**ASSIGNED TASK**. Below are several records. Retype exactly those lines running from the one with "ATOM 41 C CA" through the one with "ATOM 59 N N", end lines included, and no others.

[Dataset items]
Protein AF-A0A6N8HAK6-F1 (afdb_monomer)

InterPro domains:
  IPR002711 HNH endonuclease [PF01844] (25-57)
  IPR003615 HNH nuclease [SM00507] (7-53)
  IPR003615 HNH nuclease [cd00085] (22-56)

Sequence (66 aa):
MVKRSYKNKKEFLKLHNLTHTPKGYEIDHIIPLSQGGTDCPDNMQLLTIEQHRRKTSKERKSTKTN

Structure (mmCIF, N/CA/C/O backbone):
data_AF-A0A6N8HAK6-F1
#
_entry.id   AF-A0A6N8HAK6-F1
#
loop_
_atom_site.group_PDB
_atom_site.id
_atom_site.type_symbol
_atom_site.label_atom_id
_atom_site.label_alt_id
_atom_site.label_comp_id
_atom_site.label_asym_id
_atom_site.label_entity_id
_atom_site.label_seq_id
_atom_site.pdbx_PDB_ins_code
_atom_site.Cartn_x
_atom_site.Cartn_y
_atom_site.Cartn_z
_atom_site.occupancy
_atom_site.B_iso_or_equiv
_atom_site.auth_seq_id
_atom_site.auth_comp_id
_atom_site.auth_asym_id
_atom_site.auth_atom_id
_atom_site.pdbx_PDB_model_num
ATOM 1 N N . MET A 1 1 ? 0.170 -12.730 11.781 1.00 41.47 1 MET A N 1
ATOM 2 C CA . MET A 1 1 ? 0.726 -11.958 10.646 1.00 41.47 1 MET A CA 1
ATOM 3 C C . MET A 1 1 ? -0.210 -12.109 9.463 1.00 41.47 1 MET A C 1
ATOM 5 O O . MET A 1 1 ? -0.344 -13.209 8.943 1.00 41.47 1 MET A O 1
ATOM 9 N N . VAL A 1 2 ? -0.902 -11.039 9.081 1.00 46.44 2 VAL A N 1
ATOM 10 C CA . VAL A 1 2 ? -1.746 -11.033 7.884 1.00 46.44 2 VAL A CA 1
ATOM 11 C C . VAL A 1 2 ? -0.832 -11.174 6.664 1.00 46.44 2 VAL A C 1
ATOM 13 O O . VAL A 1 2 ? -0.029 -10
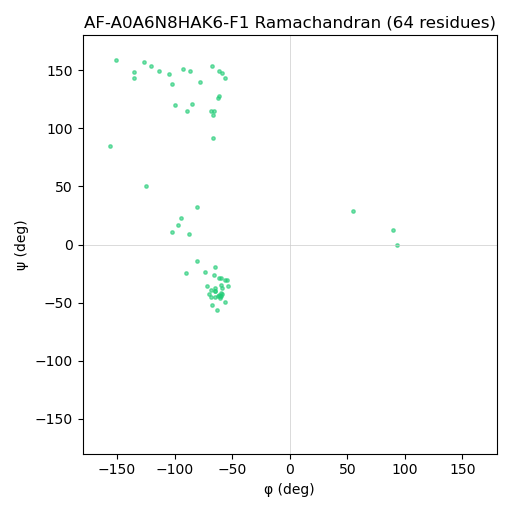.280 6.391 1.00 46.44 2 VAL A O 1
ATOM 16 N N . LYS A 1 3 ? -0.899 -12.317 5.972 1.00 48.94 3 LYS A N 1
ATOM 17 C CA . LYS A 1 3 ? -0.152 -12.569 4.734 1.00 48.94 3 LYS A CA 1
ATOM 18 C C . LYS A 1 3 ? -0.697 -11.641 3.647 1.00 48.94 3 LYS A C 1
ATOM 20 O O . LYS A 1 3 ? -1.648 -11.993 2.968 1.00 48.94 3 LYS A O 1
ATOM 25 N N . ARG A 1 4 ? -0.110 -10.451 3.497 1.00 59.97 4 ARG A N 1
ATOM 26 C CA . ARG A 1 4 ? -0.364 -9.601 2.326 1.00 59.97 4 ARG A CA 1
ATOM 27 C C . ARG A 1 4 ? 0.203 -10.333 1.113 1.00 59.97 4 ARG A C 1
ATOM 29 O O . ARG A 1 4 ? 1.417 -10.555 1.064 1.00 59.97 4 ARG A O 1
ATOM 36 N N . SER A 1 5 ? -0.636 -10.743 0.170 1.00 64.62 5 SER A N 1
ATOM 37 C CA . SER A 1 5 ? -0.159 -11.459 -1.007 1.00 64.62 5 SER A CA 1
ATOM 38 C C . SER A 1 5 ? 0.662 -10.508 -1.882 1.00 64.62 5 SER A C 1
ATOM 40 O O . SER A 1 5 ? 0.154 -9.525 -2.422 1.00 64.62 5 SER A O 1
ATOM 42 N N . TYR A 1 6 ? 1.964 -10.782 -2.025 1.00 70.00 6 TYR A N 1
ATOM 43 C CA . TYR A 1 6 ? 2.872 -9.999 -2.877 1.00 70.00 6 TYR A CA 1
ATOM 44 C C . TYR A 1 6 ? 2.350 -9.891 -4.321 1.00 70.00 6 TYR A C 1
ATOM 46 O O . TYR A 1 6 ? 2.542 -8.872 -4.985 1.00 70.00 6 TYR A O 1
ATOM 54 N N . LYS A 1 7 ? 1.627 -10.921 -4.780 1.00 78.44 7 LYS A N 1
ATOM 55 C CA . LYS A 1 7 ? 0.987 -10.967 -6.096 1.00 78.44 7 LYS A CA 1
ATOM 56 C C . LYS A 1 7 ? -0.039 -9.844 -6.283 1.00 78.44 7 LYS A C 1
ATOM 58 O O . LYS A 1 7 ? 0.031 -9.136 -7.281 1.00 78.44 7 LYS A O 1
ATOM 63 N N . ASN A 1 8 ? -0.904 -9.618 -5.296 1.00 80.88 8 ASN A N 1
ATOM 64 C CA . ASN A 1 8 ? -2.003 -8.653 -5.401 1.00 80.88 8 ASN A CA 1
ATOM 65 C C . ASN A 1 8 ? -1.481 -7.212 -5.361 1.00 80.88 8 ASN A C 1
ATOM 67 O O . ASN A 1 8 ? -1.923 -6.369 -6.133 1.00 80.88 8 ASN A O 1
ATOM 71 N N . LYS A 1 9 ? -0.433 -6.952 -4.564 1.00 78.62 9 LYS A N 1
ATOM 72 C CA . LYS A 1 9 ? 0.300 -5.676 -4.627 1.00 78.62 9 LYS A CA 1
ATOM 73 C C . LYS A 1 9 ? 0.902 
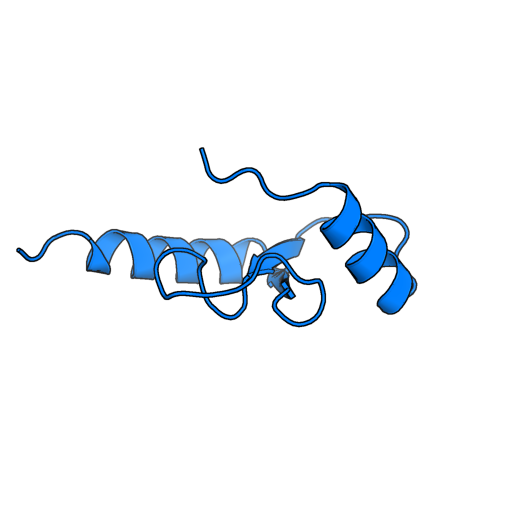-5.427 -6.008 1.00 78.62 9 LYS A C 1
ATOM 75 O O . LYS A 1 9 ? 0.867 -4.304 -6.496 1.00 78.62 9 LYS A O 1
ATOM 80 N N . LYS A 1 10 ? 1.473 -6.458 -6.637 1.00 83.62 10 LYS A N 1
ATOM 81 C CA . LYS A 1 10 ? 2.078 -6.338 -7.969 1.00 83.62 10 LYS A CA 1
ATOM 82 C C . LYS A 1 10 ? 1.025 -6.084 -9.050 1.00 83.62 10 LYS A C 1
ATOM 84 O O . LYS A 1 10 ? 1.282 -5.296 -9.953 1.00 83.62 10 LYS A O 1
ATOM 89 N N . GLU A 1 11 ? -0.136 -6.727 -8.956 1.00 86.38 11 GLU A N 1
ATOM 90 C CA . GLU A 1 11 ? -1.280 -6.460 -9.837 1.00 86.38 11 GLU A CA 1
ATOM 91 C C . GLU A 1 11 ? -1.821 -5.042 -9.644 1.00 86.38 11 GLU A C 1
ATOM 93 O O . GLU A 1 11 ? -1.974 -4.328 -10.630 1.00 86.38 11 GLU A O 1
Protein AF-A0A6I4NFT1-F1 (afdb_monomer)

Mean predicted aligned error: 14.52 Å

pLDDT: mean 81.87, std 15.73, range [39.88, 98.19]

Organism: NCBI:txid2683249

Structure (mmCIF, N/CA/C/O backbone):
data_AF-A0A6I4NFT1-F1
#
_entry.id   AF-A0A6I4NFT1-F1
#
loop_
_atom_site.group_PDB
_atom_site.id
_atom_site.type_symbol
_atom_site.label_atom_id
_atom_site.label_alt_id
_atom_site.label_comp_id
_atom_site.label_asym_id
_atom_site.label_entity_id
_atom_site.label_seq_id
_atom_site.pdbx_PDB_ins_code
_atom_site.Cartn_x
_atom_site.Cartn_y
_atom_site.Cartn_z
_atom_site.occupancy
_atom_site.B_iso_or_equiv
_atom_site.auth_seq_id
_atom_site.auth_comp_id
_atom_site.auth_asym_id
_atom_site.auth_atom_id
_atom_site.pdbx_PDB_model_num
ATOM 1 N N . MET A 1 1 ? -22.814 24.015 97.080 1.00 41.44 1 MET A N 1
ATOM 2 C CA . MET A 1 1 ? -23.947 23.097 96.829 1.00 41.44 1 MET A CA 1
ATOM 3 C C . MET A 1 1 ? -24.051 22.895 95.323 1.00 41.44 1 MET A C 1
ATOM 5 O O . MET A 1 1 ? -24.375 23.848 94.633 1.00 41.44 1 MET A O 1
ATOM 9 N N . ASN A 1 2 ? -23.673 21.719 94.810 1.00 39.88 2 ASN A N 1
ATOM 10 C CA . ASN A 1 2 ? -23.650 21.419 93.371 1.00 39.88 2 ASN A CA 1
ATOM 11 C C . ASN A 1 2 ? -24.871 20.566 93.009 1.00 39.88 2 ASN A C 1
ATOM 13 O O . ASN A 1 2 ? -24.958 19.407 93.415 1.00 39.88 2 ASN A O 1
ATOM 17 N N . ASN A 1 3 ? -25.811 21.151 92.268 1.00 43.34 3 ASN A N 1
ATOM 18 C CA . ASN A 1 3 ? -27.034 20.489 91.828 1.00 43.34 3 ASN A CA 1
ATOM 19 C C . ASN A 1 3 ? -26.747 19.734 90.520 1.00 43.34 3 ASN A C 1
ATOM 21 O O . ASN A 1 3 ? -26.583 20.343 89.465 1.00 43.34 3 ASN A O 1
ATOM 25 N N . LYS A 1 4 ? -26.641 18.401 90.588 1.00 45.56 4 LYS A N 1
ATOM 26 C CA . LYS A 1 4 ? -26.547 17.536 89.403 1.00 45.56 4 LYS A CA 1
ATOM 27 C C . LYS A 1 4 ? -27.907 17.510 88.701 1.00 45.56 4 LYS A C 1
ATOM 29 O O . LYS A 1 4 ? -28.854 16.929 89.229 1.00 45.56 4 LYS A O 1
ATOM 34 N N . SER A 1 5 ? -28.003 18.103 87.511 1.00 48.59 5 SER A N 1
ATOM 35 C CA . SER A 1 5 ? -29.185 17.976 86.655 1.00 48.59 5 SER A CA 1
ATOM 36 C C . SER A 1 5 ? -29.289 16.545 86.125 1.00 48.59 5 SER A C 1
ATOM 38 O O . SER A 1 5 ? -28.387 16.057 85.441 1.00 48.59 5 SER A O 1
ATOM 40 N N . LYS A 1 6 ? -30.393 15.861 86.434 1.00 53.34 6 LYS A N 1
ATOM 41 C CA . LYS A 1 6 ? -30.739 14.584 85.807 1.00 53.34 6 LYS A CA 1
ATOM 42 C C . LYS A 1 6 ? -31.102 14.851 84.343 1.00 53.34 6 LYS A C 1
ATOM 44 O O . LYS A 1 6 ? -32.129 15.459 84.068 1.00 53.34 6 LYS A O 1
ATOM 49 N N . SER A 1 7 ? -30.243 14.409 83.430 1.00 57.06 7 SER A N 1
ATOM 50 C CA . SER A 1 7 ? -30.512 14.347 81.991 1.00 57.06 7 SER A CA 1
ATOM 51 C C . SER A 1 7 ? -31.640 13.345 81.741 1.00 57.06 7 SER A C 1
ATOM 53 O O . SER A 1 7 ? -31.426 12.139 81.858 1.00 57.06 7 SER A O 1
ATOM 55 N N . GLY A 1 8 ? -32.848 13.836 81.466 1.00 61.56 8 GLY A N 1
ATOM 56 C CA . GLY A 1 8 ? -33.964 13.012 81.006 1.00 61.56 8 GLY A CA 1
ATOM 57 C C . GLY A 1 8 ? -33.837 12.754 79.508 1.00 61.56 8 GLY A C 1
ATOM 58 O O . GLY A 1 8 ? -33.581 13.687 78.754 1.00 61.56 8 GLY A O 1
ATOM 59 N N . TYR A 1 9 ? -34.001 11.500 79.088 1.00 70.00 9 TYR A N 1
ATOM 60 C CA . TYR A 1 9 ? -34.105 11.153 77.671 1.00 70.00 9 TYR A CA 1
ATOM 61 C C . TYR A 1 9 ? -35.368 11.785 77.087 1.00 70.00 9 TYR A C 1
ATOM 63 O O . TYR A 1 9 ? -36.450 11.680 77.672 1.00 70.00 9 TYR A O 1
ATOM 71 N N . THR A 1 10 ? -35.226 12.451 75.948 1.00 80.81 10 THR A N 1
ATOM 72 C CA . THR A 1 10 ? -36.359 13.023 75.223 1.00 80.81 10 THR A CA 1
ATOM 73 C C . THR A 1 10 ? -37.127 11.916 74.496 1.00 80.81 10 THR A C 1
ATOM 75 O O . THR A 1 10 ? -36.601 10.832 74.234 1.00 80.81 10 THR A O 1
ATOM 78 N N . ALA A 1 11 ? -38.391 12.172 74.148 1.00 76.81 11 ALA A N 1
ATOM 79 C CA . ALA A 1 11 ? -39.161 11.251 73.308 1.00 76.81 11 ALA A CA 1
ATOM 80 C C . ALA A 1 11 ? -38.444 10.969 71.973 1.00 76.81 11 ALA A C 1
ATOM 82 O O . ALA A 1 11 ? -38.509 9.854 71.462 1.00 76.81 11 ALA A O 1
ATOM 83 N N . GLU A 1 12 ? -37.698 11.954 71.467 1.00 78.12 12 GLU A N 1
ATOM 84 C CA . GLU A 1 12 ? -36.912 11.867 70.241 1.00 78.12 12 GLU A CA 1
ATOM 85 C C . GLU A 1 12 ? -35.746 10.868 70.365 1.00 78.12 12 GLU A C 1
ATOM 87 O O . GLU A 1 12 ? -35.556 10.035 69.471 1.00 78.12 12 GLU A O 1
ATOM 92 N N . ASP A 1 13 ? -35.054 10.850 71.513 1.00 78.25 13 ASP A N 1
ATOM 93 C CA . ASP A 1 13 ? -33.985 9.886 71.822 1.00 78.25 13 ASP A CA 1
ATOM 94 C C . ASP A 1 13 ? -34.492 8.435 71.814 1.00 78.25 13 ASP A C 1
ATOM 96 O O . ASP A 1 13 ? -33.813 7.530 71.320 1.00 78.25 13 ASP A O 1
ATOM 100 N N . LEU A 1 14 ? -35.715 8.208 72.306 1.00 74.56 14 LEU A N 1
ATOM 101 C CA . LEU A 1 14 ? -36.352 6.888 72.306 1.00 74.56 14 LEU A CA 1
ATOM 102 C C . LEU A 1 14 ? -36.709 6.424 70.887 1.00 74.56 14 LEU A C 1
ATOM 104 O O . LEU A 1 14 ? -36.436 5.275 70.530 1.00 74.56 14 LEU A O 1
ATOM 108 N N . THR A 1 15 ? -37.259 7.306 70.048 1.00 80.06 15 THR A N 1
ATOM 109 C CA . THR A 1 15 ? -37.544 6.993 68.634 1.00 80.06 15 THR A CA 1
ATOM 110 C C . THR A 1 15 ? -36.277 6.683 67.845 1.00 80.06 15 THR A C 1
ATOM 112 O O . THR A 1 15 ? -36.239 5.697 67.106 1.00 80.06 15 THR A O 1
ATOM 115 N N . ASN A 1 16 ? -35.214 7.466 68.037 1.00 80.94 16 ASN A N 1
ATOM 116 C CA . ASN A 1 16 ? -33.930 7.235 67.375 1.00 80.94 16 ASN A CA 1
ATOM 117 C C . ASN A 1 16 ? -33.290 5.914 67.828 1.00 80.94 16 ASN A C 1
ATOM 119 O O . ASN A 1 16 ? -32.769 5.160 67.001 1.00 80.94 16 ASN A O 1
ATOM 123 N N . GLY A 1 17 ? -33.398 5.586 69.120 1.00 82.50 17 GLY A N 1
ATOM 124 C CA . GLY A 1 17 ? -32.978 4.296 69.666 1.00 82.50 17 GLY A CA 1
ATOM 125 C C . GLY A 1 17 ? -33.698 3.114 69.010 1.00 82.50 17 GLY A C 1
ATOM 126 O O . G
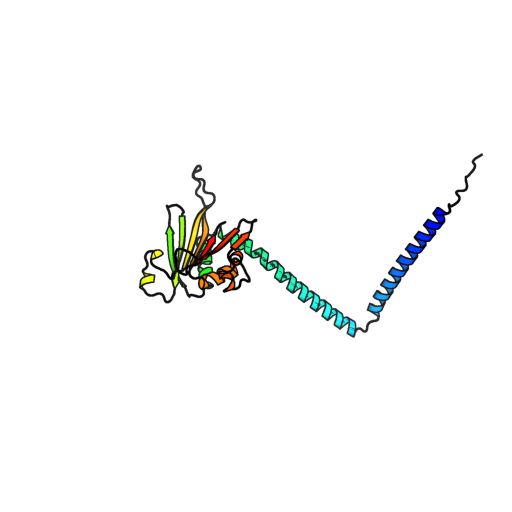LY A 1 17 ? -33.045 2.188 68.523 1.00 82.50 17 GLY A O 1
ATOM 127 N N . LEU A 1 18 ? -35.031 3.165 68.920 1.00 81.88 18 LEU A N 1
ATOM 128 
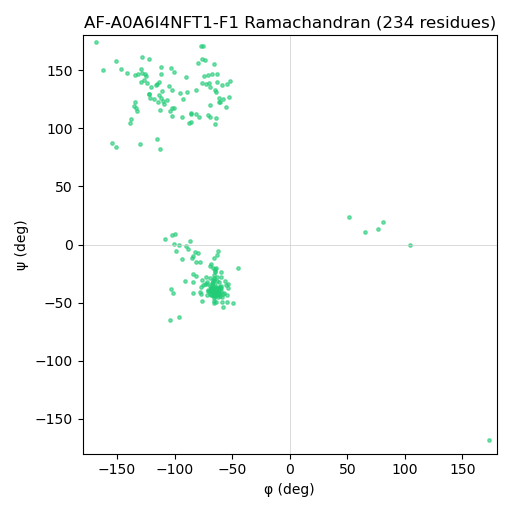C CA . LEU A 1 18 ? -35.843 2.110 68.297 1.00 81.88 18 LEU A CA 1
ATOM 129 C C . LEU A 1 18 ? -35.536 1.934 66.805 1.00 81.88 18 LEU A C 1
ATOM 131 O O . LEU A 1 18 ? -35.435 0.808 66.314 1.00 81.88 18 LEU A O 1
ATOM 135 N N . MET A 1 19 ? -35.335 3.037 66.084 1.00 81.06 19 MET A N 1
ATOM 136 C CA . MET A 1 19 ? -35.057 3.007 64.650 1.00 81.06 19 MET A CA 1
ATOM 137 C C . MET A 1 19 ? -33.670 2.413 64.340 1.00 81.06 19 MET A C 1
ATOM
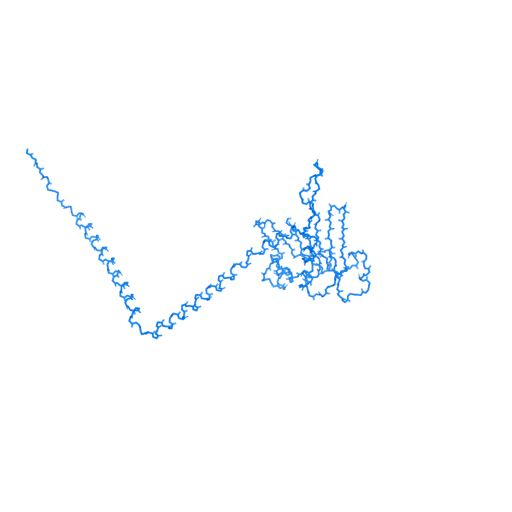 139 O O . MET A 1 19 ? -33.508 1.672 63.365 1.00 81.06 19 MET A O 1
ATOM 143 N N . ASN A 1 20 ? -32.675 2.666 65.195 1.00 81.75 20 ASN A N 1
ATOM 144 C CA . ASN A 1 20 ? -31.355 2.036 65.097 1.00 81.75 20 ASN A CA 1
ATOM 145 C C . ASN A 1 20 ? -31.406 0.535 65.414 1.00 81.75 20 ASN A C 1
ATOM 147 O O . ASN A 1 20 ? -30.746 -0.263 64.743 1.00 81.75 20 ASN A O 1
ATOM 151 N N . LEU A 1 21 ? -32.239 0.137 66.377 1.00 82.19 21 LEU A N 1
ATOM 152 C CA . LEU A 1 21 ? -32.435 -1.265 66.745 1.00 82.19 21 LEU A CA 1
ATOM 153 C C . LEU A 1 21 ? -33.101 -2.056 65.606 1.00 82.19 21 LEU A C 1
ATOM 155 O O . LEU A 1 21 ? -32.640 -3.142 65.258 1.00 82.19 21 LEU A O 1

**ANSWER BOX**.
ATOM 41 C CA . LYS A 1 6 ? -30.739 14.584 85.807 1.00 53.34 6 LYS A CA 1
ATOM 42 C C . LYS A 1 6 ? -31.102 14.851 84.343 1.00 53.34 6 LYS A C 1
ATOM 44 O O . LYS A 1 6 ? -32.129 15.459 84.068 1.00 53.34 6 LYS A O 1
ATOM 49 N N . SER A 1 7 ? -30.243 14.409 83.430 1.00 57.06 7 SER A N 1
ATOM 50 C CA . SER A 1 7 ? -30.512 14.347 81.991 1.00 57.06 7 SER A CA 1
ATOM 51 C C . SER A 1 7 ? -31.640 13.345 81.741 1.00 57.06 7 SER A C 1
ATOM 53 O O . SER A 1 7 ? -31.426 12.139 81.858 1.00 57.06 7 SER A O 1
ATOM 55 N N . GLY A 1 8 ? -32.848 13.836 81.466 1.00 61.56 8 GLY A N 1
ATOM 56 C CA . GLY A 1 8 ? -33.964 13.012 81.006 1.00 61.56 8 GLY A CA 1
ATOM 57 C C . GLY A 1 8 ? -33.837 12.754 79.508 1.00 61.56 8 GLY A C 1
ATOM 58 O O . GLY A 1 8 ? -33.581 13.687 78.754 1.00 61.56 8 GLY A O 1
ATOM 59 N N . TYR A 1 9 ? -34.001 11.500 79.088 1.00 70.00 9 TYR A N 1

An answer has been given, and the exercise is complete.